Без конца падал снег.
Рано поутру портняжка надел огромный тулуп, навернул поверх него женин платок и побежал на рынок. Скоро он примчался весь посиневший. Растирая закоченевшими пальцами озябшие уши, он рассказал жене, что на краю местечка нашли замерзшего.
— И вот еще я слышал: поехали тут какие-то на ярмарку и еле живые обратно дотащились…
Он был очень доволен, что сумел запастись дровами, и так хорошо настроен, что, усевшись у печки с работой, заговорил даже с глухим:
— Сиди сегодня дома, глухой, никуда не ходи!.. Слышишь, что тебе говорят!
Но глухой и не думал слушать его: он надел свой коротенький ватник, туго подпоясался и надвинул на уши шапку.

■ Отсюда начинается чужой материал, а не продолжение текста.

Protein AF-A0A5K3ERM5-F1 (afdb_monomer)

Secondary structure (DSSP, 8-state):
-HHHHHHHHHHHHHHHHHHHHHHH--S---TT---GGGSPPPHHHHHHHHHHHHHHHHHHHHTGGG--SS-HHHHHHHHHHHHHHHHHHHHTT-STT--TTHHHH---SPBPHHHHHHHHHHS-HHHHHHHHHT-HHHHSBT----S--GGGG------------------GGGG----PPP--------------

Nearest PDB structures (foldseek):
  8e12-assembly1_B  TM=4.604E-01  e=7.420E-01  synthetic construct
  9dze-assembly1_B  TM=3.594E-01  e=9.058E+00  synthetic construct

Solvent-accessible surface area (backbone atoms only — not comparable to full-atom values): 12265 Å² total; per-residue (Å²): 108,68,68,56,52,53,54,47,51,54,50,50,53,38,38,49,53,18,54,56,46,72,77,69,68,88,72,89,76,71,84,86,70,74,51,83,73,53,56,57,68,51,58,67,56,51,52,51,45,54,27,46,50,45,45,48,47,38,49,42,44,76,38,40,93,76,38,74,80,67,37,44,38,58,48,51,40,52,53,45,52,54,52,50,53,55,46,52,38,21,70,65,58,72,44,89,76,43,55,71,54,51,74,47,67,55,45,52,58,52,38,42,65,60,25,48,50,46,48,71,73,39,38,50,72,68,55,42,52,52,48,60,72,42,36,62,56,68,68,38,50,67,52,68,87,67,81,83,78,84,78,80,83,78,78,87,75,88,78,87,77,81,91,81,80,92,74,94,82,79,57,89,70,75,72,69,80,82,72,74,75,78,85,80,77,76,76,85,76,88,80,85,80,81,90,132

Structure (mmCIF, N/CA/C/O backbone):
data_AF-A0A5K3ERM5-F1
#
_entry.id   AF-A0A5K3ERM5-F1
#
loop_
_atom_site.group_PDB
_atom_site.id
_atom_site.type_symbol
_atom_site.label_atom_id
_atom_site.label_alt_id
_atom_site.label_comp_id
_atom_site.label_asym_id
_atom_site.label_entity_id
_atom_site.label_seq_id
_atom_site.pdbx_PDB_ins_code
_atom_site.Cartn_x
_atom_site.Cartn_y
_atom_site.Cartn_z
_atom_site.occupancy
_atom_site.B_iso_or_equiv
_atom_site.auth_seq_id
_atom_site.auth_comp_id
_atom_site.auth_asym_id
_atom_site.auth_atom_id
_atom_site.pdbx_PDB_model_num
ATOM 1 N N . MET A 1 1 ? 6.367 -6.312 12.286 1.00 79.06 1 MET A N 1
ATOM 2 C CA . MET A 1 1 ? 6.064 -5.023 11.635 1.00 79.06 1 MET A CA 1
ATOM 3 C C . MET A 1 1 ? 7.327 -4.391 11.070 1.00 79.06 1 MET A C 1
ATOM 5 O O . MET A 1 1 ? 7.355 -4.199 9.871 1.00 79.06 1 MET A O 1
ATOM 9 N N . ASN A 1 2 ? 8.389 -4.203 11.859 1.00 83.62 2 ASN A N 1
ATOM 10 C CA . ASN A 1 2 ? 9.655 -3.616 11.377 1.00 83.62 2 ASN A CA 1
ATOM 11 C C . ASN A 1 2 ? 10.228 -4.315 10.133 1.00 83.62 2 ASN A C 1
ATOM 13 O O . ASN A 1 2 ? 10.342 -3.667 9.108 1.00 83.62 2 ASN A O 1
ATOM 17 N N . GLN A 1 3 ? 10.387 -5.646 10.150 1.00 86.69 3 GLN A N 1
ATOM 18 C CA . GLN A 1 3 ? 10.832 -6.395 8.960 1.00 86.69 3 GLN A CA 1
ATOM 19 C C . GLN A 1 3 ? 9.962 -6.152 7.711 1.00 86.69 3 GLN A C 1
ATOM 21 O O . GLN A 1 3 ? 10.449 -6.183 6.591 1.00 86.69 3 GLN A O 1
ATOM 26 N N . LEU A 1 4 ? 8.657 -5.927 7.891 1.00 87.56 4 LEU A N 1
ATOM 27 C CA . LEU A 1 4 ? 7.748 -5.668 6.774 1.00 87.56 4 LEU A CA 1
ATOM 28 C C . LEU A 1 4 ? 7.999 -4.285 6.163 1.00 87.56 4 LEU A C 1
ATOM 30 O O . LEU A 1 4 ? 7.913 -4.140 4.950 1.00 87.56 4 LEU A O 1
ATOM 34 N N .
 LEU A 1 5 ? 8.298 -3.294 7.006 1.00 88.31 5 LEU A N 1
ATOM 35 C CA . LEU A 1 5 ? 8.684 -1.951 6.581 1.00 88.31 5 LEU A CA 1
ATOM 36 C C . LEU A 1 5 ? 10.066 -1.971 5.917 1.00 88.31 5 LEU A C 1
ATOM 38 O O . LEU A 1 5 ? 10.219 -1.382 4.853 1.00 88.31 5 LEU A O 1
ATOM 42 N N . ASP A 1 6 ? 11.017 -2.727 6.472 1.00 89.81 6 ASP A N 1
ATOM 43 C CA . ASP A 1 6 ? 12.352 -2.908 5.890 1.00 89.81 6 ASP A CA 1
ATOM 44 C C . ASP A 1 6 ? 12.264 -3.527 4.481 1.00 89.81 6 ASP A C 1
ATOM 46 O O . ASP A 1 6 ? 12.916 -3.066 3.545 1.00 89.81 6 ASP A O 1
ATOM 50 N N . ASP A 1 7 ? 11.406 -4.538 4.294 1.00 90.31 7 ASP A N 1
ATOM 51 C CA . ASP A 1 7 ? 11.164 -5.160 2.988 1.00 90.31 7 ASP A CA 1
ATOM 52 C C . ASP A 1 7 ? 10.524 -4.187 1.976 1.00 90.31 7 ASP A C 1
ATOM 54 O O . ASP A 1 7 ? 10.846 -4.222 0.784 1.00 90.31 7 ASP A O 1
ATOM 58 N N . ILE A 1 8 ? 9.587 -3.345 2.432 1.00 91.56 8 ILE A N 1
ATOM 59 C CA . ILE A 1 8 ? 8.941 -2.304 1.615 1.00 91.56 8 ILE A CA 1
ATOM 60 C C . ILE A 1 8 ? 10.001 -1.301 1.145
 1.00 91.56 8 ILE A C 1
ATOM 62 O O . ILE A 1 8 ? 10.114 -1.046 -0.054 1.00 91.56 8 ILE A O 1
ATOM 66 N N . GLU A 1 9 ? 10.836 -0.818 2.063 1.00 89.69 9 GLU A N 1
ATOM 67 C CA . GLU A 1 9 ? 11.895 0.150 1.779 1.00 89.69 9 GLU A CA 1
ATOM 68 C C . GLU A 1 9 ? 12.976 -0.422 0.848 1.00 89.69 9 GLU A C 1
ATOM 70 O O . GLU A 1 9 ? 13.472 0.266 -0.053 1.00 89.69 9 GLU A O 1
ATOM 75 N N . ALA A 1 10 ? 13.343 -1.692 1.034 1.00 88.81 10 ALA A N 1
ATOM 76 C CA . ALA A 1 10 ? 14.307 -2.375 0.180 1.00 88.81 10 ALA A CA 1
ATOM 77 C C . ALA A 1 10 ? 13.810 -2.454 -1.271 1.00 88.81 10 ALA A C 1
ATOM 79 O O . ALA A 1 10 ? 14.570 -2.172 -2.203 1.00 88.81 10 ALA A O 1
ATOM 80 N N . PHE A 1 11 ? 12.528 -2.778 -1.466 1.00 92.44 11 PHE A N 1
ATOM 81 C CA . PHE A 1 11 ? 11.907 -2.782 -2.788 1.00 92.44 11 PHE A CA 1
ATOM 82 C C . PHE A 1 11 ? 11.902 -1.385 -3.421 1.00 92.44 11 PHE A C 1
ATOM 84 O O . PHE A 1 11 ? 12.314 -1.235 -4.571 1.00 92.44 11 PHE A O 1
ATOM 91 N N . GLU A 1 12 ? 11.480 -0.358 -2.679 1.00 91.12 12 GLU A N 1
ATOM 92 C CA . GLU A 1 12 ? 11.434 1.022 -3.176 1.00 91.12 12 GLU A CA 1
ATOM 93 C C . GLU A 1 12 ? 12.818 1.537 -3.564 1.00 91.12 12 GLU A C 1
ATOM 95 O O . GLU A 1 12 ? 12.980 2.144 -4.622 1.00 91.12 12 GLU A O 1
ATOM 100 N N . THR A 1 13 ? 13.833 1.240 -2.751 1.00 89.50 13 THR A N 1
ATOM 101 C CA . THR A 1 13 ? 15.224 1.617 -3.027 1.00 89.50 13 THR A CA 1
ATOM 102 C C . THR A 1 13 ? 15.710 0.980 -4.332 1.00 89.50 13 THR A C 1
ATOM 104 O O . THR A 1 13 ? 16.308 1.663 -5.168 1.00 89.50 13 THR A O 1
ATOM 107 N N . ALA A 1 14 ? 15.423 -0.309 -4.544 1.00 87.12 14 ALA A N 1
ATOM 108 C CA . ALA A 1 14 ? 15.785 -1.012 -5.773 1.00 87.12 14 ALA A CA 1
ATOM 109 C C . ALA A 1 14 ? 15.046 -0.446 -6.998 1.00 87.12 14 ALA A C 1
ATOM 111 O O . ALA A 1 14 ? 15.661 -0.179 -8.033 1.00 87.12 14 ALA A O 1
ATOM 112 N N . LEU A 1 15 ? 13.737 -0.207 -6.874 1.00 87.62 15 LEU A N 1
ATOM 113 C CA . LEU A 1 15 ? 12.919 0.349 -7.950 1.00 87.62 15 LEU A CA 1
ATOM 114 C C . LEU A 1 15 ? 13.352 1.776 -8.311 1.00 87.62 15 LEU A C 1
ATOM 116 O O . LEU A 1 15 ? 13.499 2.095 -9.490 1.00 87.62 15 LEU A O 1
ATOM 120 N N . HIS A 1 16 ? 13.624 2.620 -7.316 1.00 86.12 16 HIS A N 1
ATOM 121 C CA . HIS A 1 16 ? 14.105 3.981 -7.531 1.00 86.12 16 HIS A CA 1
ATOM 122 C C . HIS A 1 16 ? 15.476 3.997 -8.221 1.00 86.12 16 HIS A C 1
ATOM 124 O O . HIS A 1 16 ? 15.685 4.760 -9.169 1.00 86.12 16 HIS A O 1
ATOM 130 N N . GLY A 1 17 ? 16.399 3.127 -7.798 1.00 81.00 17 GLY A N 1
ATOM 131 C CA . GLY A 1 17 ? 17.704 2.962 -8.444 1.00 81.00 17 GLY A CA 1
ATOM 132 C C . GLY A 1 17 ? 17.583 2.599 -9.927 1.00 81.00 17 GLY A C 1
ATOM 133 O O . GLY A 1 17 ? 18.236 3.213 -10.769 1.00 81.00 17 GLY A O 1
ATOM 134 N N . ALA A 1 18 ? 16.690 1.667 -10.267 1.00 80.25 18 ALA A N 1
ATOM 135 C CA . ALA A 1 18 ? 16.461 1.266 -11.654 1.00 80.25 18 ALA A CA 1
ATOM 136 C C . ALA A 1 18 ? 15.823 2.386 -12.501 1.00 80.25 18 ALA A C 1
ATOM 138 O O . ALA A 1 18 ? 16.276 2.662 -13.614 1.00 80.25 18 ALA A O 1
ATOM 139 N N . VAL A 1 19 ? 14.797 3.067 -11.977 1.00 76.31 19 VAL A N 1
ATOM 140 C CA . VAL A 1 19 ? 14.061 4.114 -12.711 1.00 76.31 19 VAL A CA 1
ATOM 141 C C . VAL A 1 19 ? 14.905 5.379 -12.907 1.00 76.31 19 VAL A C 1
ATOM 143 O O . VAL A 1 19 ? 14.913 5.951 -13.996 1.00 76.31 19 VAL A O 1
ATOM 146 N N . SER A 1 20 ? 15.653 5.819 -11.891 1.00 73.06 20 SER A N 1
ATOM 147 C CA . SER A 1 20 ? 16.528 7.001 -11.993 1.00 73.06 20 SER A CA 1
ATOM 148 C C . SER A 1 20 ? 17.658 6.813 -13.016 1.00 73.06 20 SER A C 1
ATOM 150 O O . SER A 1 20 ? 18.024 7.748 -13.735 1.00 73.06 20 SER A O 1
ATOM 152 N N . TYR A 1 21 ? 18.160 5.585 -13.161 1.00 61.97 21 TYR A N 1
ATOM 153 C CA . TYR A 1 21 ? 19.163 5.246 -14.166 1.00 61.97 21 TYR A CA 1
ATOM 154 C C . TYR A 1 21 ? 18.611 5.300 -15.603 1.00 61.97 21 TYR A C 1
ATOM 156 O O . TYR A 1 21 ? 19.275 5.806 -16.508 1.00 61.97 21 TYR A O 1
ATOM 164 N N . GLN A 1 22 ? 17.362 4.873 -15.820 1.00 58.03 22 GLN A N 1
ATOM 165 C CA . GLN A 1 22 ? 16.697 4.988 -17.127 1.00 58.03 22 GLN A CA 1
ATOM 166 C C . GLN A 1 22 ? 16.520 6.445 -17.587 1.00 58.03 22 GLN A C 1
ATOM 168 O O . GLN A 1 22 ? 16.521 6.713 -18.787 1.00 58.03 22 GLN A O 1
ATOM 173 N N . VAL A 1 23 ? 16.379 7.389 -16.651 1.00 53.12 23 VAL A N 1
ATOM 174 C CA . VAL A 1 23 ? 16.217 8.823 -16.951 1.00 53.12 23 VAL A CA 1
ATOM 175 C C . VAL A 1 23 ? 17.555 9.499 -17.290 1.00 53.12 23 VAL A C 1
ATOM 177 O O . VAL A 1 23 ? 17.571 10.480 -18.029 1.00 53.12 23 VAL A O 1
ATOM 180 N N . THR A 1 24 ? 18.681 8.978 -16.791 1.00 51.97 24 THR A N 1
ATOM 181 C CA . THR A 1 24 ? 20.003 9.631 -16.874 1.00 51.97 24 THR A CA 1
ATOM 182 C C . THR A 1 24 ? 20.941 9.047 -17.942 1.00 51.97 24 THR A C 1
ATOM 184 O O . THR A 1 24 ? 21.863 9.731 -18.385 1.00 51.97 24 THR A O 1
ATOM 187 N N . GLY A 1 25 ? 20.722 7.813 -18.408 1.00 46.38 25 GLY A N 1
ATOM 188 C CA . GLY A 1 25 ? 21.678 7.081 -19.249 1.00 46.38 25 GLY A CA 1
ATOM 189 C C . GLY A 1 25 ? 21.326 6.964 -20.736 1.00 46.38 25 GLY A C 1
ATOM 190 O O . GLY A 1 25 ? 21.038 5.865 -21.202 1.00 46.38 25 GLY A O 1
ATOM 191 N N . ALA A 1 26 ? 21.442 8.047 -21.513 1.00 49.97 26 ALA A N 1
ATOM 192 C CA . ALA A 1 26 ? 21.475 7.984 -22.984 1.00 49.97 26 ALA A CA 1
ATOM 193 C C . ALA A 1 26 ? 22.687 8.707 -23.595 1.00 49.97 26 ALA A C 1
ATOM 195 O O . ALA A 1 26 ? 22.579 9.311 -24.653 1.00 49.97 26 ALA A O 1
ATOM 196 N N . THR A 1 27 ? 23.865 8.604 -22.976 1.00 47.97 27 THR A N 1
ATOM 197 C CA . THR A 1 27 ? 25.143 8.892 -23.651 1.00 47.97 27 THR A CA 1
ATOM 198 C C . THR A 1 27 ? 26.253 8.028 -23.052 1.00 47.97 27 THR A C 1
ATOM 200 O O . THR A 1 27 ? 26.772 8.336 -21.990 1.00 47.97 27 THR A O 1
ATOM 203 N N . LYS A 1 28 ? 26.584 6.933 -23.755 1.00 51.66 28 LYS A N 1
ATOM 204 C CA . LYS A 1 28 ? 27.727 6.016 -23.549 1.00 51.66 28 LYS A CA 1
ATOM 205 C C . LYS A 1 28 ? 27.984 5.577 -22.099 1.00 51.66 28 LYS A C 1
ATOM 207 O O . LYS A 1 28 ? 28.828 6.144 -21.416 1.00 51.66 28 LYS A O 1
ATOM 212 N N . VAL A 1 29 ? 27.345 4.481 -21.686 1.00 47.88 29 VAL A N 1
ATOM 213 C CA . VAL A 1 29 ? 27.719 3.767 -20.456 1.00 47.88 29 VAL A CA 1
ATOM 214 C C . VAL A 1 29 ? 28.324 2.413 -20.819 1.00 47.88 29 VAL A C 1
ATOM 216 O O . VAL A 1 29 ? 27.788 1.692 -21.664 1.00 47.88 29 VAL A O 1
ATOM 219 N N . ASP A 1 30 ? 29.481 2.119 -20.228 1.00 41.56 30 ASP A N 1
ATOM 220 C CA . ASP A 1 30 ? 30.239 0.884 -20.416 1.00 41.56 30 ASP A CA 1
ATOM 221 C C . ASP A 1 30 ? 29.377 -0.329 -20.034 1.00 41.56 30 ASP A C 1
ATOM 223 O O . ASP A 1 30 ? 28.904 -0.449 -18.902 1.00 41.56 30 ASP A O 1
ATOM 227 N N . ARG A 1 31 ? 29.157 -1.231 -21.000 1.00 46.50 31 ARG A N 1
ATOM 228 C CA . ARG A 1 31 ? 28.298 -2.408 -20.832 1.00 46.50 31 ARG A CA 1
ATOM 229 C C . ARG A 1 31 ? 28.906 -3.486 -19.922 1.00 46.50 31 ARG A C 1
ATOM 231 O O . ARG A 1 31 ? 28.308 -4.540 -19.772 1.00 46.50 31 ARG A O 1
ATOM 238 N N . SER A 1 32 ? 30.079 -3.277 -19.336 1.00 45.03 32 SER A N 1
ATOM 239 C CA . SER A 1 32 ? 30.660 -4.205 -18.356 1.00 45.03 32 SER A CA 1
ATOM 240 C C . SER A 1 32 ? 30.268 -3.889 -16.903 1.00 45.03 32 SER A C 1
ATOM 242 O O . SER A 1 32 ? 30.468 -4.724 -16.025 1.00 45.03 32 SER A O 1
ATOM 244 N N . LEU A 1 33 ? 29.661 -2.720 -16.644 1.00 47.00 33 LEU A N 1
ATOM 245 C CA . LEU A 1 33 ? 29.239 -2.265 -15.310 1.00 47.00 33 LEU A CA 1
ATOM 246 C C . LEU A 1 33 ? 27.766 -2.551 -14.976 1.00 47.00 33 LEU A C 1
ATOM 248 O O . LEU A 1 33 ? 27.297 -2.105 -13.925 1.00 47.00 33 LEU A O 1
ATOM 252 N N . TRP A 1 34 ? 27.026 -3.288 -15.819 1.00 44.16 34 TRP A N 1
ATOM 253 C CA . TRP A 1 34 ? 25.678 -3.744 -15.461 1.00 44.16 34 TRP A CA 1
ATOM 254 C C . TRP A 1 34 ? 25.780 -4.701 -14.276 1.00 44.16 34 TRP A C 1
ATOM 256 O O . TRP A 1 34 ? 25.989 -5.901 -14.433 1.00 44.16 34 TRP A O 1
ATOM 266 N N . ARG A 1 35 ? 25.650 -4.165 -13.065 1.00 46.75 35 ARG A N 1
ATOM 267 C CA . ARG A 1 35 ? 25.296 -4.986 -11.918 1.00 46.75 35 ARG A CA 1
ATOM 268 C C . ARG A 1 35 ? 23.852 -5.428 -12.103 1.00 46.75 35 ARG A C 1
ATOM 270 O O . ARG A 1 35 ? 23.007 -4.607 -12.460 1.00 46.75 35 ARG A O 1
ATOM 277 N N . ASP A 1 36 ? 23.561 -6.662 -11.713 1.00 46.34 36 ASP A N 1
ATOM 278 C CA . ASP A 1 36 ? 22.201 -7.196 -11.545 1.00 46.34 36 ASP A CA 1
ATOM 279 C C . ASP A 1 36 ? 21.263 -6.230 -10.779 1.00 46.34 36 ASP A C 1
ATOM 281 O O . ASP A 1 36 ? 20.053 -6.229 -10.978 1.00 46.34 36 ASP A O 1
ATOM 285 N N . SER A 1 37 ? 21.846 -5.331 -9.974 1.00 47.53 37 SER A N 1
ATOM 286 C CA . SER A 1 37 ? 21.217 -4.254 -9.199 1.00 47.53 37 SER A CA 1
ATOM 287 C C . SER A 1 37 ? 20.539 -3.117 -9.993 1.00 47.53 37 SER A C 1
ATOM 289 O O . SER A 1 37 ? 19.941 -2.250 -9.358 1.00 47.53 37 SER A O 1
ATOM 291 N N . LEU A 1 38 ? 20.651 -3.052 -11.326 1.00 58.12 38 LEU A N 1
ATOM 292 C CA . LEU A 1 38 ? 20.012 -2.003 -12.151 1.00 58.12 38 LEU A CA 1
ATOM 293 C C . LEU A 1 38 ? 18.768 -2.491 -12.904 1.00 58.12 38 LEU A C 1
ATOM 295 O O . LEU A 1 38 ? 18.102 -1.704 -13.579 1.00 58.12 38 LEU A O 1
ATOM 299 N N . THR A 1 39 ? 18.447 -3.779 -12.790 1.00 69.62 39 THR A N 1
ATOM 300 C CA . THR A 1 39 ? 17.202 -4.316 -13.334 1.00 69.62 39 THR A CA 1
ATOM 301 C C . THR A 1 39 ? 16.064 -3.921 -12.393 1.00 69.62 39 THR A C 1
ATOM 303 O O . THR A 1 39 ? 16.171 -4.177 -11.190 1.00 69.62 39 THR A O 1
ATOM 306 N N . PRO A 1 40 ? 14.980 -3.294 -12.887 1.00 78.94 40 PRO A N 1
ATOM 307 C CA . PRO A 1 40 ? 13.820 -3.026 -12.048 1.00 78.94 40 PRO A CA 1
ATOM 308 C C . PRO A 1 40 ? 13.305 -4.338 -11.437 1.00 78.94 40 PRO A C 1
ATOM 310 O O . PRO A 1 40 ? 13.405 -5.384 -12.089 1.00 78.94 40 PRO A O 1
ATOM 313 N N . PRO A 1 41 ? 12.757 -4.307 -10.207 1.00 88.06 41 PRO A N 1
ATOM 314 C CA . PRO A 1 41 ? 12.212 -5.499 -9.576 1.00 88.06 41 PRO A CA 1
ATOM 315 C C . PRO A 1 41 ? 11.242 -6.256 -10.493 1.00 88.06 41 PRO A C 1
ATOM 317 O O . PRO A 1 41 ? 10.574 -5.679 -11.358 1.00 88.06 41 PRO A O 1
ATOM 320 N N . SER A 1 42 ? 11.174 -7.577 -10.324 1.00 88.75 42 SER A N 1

Потом потянул жену портного за рукав:
— Ну вот, я иду… к Вове-мельнику на мельницу!..
Но та только метнула на него злобный взгляд и проворчала:
— Иди, иди ко всем чертям!.. Чтоб тебе живым не вернуться!
А глухой без конца кивал и повторял:
— Да, да, на мельницу к Вове-мельнику…
Неторопливо прошел он через городок, взял влево и ускорил шаг, спускаясь в уединенный лог, где метель крутила, вздымала снег и мчалась в дикой пляске вокруг мельницы.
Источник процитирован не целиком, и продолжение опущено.